At least, so far. Who is Puig?

He’s not Bo Jackson.

***

INNARDS

Player Who Makes Your Innards Tingle With Glee: Matt Kemp

  • His beard is perfectly trimmed. His website stylish and innovative. And while his injuries can be crippling, his all around game is absolutely breath taking. He defines the term #newpants. He single handedly stole the show during Bryce Harper’s debut with the most predictable walk-off home run of all time. Matt Kemp has been, is, and always will be a sexy sexy man.

***

State of the Farm:

  • The Dodgers have a really expensive enormous Cuban named Yasiel Puig who has already earned ludicrous comparisons to Bo Jackson.

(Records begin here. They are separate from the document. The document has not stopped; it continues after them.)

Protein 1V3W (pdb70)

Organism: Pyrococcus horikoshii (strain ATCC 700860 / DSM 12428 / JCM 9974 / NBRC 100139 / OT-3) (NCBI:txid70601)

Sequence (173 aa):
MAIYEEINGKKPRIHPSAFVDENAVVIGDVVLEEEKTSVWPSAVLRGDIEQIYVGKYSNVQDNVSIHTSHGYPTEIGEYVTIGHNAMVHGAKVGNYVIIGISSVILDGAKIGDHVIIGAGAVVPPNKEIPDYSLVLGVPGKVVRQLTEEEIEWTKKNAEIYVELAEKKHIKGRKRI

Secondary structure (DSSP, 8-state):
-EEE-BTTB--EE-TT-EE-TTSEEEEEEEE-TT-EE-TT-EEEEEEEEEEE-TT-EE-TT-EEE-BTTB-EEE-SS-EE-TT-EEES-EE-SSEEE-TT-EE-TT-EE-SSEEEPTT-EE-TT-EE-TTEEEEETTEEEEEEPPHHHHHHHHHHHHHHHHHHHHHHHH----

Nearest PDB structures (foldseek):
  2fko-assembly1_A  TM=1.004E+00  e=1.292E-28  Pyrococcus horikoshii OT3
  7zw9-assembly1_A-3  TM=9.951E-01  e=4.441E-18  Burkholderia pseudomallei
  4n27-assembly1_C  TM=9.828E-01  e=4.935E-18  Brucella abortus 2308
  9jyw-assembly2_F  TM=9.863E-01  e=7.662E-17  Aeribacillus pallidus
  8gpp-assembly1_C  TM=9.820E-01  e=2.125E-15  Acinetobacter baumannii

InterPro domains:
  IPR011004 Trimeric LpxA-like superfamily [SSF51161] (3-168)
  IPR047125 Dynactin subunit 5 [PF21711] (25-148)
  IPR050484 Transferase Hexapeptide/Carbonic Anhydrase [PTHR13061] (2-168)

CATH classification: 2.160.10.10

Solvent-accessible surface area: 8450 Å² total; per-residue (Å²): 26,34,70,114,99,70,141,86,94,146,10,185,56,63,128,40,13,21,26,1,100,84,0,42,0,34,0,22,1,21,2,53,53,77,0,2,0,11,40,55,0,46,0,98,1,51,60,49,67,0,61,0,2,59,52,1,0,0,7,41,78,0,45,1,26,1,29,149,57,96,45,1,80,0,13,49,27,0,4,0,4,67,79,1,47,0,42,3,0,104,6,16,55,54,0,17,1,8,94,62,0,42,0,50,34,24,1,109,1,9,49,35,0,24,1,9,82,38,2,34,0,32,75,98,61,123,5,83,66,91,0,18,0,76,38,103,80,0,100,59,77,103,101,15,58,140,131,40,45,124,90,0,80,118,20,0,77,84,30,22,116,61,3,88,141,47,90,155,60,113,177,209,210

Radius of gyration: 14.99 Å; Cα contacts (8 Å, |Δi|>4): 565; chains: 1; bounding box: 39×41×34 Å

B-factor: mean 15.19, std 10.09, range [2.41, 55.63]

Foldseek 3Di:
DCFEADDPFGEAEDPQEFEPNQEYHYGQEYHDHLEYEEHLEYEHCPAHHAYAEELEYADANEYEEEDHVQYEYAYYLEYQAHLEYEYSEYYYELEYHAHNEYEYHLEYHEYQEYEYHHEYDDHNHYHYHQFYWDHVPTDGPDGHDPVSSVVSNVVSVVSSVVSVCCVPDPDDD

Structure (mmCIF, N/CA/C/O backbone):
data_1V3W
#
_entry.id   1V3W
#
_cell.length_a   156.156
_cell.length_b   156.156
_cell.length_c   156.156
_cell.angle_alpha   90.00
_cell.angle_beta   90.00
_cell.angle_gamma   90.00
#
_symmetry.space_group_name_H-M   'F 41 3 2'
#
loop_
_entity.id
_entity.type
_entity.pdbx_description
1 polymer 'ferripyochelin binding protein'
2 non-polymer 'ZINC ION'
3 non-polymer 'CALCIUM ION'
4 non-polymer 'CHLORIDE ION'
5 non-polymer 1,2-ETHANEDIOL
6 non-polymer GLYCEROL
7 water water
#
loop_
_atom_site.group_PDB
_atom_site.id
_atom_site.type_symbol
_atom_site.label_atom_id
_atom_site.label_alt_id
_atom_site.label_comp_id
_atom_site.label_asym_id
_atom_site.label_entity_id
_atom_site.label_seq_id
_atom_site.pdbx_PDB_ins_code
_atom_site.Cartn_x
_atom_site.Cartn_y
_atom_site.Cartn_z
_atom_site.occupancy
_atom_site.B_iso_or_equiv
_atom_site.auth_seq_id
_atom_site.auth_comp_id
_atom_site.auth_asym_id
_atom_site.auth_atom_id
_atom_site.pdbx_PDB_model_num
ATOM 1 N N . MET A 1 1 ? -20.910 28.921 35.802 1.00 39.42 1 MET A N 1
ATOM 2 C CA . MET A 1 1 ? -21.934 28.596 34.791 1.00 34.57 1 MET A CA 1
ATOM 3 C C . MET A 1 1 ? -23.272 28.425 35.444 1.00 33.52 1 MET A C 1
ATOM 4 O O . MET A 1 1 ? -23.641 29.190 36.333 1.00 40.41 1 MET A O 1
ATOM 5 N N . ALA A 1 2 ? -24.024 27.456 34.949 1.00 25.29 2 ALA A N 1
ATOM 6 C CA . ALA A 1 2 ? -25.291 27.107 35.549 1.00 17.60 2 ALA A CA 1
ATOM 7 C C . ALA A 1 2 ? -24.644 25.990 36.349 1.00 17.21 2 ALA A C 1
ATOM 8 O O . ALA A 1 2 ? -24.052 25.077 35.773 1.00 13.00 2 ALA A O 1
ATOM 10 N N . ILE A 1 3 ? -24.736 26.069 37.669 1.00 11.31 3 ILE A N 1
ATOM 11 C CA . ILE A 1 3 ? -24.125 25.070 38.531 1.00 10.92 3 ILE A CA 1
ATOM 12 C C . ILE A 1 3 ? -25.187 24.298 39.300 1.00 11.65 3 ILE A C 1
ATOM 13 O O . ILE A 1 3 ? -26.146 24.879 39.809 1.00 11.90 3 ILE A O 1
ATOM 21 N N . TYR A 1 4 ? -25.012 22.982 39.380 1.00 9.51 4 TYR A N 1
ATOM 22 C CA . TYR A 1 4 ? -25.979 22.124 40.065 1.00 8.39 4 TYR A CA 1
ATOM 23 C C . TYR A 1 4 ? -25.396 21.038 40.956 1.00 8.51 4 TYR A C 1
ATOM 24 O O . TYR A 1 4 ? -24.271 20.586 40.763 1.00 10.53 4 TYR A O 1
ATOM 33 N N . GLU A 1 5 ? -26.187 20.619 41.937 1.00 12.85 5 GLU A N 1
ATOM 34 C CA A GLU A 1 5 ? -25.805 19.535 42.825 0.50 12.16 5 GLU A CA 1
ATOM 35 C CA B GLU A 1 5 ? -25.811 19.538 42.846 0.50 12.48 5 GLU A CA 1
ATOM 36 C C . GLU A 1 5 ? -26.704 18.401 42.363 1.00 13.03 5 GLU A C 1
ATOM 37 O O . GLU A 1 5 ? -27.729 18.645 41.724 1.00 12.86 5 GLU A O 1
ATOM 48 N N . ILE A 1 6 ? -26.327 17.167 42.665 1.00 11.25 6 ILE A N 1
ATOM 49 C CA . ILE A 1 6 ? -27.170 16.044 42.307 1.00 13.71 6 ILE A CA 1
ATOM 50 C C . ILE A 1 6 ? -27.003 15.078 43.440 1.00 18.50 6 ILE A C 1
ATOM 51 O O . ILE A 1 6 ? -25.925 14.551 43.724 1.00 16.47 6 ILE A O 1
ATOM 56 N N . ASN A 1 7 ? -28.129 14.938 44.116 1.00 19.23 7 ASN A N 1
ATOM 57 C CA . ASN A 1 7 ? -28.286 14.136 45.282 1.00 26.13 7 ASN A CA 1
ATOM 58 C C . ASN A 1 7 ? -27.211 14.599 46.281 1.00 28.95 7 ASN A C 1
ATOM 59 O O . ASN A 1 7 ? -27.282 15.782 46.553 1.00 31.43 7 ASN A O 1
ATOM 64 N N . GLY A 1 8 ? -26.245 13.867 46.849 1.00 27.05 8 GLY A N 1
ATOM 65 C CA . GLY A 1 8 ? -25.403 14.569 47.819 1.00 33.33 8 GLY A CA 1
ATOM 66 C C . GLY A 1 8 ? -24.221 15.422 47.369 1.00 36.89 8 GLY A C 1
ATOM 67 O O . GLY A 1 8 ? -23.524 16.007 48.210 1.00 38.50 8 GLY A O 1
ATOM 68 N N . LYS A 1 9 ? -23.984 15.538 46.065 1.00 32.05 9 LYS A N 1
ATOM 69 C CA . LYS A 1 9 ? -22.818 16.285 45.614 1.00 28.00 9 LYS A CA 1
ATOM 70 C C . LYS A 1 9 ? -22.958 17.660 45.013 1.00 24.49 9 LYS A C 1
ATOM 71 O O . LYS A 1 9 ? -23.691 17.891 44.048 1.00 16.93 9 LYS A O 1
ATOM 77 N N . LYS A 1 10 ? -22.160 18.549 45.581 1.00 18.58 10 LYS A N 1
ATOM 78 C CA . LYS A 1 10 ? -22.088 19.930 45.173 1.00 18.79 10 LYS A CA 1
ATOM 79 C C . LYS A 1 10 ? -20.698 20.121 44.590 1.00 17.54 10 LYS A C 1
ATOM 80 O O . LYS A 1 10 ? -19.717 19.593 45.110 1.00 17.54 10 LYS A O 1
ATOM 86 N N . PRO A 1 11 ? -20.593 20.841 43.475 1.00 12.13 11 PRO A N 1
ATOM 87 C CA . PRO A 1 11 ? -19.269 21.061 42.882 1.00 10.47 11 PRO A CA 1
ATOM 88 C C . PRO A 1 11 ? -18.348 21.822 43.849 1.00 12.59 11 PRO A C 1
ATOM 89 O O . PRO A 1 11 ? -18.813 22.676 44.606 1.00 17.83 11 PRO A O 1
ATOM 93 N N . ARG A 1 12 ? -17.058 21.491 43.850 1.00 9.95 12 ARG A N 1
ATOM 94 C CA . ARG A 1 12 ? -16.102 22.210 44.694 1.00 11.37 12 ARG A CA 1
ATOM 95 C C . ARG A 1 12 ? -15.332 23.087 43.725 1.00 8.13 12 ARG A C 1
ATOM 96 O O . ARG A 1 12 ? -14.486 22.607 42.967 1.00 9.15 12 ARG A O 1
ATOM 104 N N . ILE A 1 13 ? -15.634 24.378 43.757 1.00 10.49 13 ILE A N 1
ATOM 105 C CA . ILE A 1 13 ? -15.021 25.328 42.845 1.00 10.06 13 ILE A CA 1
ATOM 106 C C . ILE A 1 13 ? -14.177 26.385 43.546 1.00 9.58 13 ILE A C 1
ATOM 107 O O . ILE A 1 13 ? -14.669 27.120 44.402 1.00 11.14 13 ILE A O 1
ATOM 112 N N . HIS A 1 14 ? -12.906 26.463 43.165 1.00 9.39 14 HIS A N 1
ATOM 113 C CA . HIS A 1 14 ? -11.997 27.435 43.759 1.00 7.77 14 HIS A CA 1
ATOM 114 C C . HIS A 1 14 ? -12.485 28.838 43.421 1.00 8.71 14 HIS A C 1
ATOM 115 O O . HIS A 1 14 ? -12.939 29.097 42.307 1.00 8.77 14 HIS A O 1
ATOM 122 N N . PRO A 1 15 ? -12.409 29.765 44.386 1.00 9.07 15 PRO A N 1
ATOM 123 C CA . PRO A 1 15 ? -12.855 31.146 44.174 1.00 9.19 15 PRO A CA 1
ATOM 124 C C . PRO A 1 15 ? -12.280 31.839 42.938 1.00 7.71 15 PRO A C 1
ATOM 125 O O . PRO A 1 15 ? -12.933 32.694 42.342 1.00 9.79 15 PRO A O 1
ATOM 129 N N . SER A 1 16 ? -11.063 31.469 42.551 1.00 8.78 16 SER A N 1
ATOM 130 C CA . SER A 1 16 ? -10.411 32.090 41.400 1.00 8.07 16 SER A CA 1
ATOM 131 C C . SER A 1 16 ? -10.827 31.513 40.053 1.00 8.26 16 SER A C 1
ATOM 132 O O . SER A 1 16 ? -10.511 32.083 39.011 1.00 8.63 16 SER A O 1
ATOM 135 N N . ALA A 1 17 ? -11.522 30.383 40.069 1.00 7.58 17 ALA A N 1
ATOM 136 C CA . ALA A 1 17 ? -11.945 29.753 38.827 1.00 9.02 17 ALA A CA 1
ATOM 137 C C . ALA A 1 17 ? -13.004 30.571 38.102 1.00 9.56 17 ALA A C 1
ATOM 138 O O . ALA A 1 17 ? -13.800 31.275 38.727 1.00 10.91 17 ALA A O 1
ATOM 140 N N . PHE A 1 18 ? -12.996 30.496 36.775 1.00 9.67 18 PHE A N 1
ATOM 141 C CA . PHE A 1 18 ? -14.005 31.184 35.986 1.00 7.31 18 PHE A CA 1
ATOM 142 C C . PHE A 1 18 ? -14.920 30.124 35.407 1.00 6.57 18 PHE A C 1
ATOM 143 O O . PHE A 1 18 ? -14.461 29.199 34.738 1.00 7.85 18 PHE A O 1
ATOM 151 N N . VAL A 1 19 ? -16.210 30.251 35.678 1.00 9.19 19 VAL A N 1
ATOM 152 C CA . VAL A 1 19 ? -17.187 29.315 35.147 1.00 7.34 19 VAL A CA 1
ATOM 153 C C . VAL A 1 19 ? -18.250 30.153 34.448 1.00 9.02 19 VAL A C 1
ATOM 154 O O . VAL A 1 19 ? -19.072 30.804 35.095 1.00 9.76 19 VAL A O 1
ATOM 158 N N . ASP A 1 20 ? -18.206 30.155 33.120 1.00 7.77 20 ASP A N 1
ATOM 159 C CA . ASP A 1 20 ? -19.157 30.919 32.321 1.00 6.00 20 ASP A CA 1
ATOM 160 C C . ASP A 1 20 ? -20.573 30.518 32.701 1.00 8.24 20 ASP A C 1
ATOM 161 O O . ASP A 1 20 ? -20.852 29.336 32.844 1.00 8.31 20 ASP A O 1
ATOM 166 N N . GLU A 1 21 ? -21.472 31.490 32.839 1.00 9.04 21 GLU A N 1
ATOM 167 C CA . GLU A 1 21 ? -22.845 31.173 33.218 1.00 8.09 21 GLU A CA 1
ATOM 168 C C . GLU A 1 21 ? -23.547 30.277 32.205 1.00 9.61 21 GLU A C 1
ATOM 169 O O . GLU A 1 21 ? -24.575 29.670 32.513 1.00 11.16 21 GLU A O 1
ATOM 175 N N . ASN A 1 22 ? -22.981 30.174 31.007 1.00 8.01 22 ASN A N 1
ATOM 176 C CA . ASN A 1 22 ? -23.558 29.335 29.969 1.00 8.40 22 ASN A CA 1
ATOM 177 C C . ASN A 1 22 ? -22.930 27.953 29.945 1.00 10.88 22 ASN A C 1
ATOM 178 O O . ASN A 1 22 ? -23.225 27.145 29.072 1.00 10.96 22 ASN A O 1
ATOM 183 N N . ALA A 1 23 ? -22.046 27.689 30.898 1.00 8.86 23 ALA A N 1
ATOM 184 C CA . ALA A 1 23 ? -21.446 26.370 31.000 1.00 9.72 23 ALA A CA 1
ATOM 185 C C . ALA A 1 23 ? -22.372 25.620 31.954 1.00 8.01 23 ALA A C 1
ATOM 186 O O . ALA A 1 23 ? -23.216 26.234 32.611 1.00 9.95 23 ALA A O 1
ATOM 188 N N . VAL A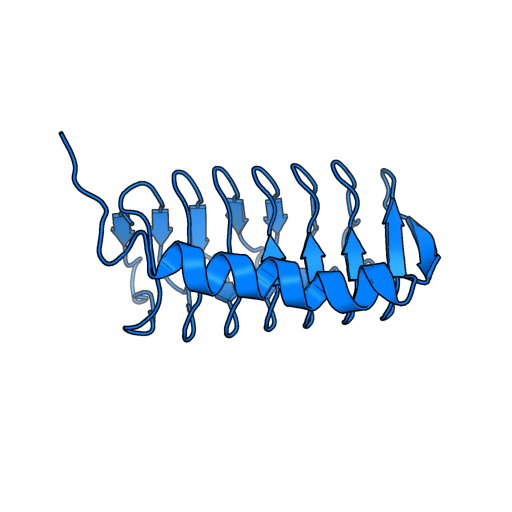 1 24 ? -22.230 24.302 32.024 1.00 6.29 24 VAL A N 1
ATOM 189 C CA . VAL A 1 24 ? -23.060 23.499 32.914 1.00 6.70 24 VAL A CA 1
ATOM 190 C C . VAL A 1 24 ? -22.158 22.589 33.733 1.00 6.66 24 VAL A C 1
ATOM 191 O O . VAL A 1 24 ? -21.450 21.740 33.185 1.00 8.04 24 VAL A O 1
ATOM 195 N N . VAL A 1 25 ? -22.181 22.782 35.048 1.00 5.64 25 VAL A N 1
ATOM 196 C CA . VAL A 1 25 ? -21.374 21.989 35.966 1.00 4.89 25 VAL A CA 1
ATOM 197 C C . VAL A 1 25 ? -22.338 21.306 36.926 1.00 8.51 25 VAL A C 1
ATOM 198 O O . VAL A 1 25 ? -23.078 21.971 37.652 1.00 8.06 25 VAL A O 1
ATOM 202 N N . ILE A 1 26 ? -22.320 19.977 36.924 1.00 6.92 26 ILE A N 1
ATOM 203 C CA . ILE A 1 26 ? -23.231 19.193 37.750 1.00 6.17 26 ILE A CA 1
ATOM 204 C C . ILE A 1 26 ? -22.566 18.171 38.664 1.00 6.05 26 ILE A C 1
ATOM 205 O O . ILE A 1 26 ? -21.710 17.401 38.239 1.00 9.33 26 ILE A O 1
ATOM 210 N N . GLY A 1 27 ? -22.983 18.170 39.926 1.00 8.49 27 GLY A N 1
ATOM 211 C CA . GLY A 1 27 ? -22.494 17.191 40.878 1.00 7.40 27 GLY A CA 1
ATOM 212 C C . GLY A 1 27 ? -21.059 17.150 41.356 1.00 7.79 27 GLY A C 1
ATOM 213 O O . GLY A 1 27 ? -20.489 18.156 41.781 1.00 9.37 27 GLY A O 1
ATOM 214 N N . ASP A 1 28 ? -20.490 15.951 41.286 1.00 7.11 28 ASP A N 1
ATOM 215 C CA . ASP A 1 28 ? -19.135 15.683 41.747 1.00 10.12 28 ASP A CA 1
ATOM 216 C C . ASP A 1 28 ? -18.078 16.195 40.783 1.00 10.26 28 ASP A C 1
ATOM 217 O O . ASP A 1 28 ? -17.486 15.428 40.022 1.00 8.19 28 ASP A O 1
ATOM 222 N N . VAL A 1 29 ? -17.847 17.500 40.839 1.00 8.57 29 VAL A N 1
ATOM 223 C CA . VAL A 1 29 ? -16.867 18.155 39.992 1.00 7.29 29 VAL A CA 1
ATOM 224 C C . VAL A 1 29 ? -15.980 19.033 40.856 1.00 8.79 29 VAL A C 1
ATOM 225 O O . VAL A 1 29 ? -16.469 19.761 41.722 1.00 11.76 29 VAL A O 1
ATOM 229 N N . VAL A 1 30 ? -14.673 18.945 40.634 1.00 6.66 30 VAL A N 1
ATOM 230 C CA . VAL A 1 30 ? -13.719 19.754 41.375 1.00 7.98 30 VAL A CA 1
ATOM 231 C C . VAL A 1 30 ? -12.962 20.625 40.380 1.00 7.20 30 VAL A C 1
ATOM 232 O O . VAL A 1 30 ? -12.382 20.116 39.421 1.00 8.57 30 VAL A O 1
ATOM 236 N N . LEU A 1 31 ? -12.988 21.937 40.591 1.00 6.79 31 LEU A N 1
ATOM 237 C CA . LEU A 1 31 ? -12.277 22.867 39.718 1.00 7.02 31 LEU A CA 1
ATOM 238 C C . LEU A 1 31 ? -11.280 23.612 40.603 1.00 7.72 31 LEU A C 1
ATOM 239 O O . LEU A 1 31 ? -11.676 24.416 41.448 1.00 7.93 31 LEU A O 1
ATOM 244 N N A GLU A 1 32 ? -9.981 23.392 40.380 0.50 6.47 32 GLU A N 1
ATOM 245 N N B GLU A 1 32 ? -9.990 23.306 40.450 0.50 12.47 32 GLU A N 1
ATOM 246 C CA A GLU A 1 32 ? -8.977 24.068 41.194 0.50 6.12 32 GLU A CA 1
ATOM 247 C CA B GLU A 1 32 ? -8.979 23.958 41.280 0.50 13.41 32 GLU A CA 1
ATOM 248 C C A GLU A 1 32 ? -8.737 25.507 40.813 0.50 5.56 32 GLU A C 1
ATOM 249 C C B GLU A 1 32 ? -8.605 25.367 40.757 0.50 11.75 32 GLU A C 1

It’s a lot to dream on, but he’s already shown an ability to hit far beyond what most scouts were expecting from him right outta the gate. RHP Zach Lee could be prepping for the NFL right now, but the Dodger$ gave him 5 million to sign away from the LSU football team and now he’s their top arm. Corey Seager, Kyle’s younger brother, has a lot of offensive potential from a yet to be determined position that most likely won’t be shortstop. The rest of the top tier of this system is a bunch of arms that throw hard and have a lot of refining to do when it comes to their secondary offerings. It’s a middling system with a few upside plays and a lot of role 5 level talent. 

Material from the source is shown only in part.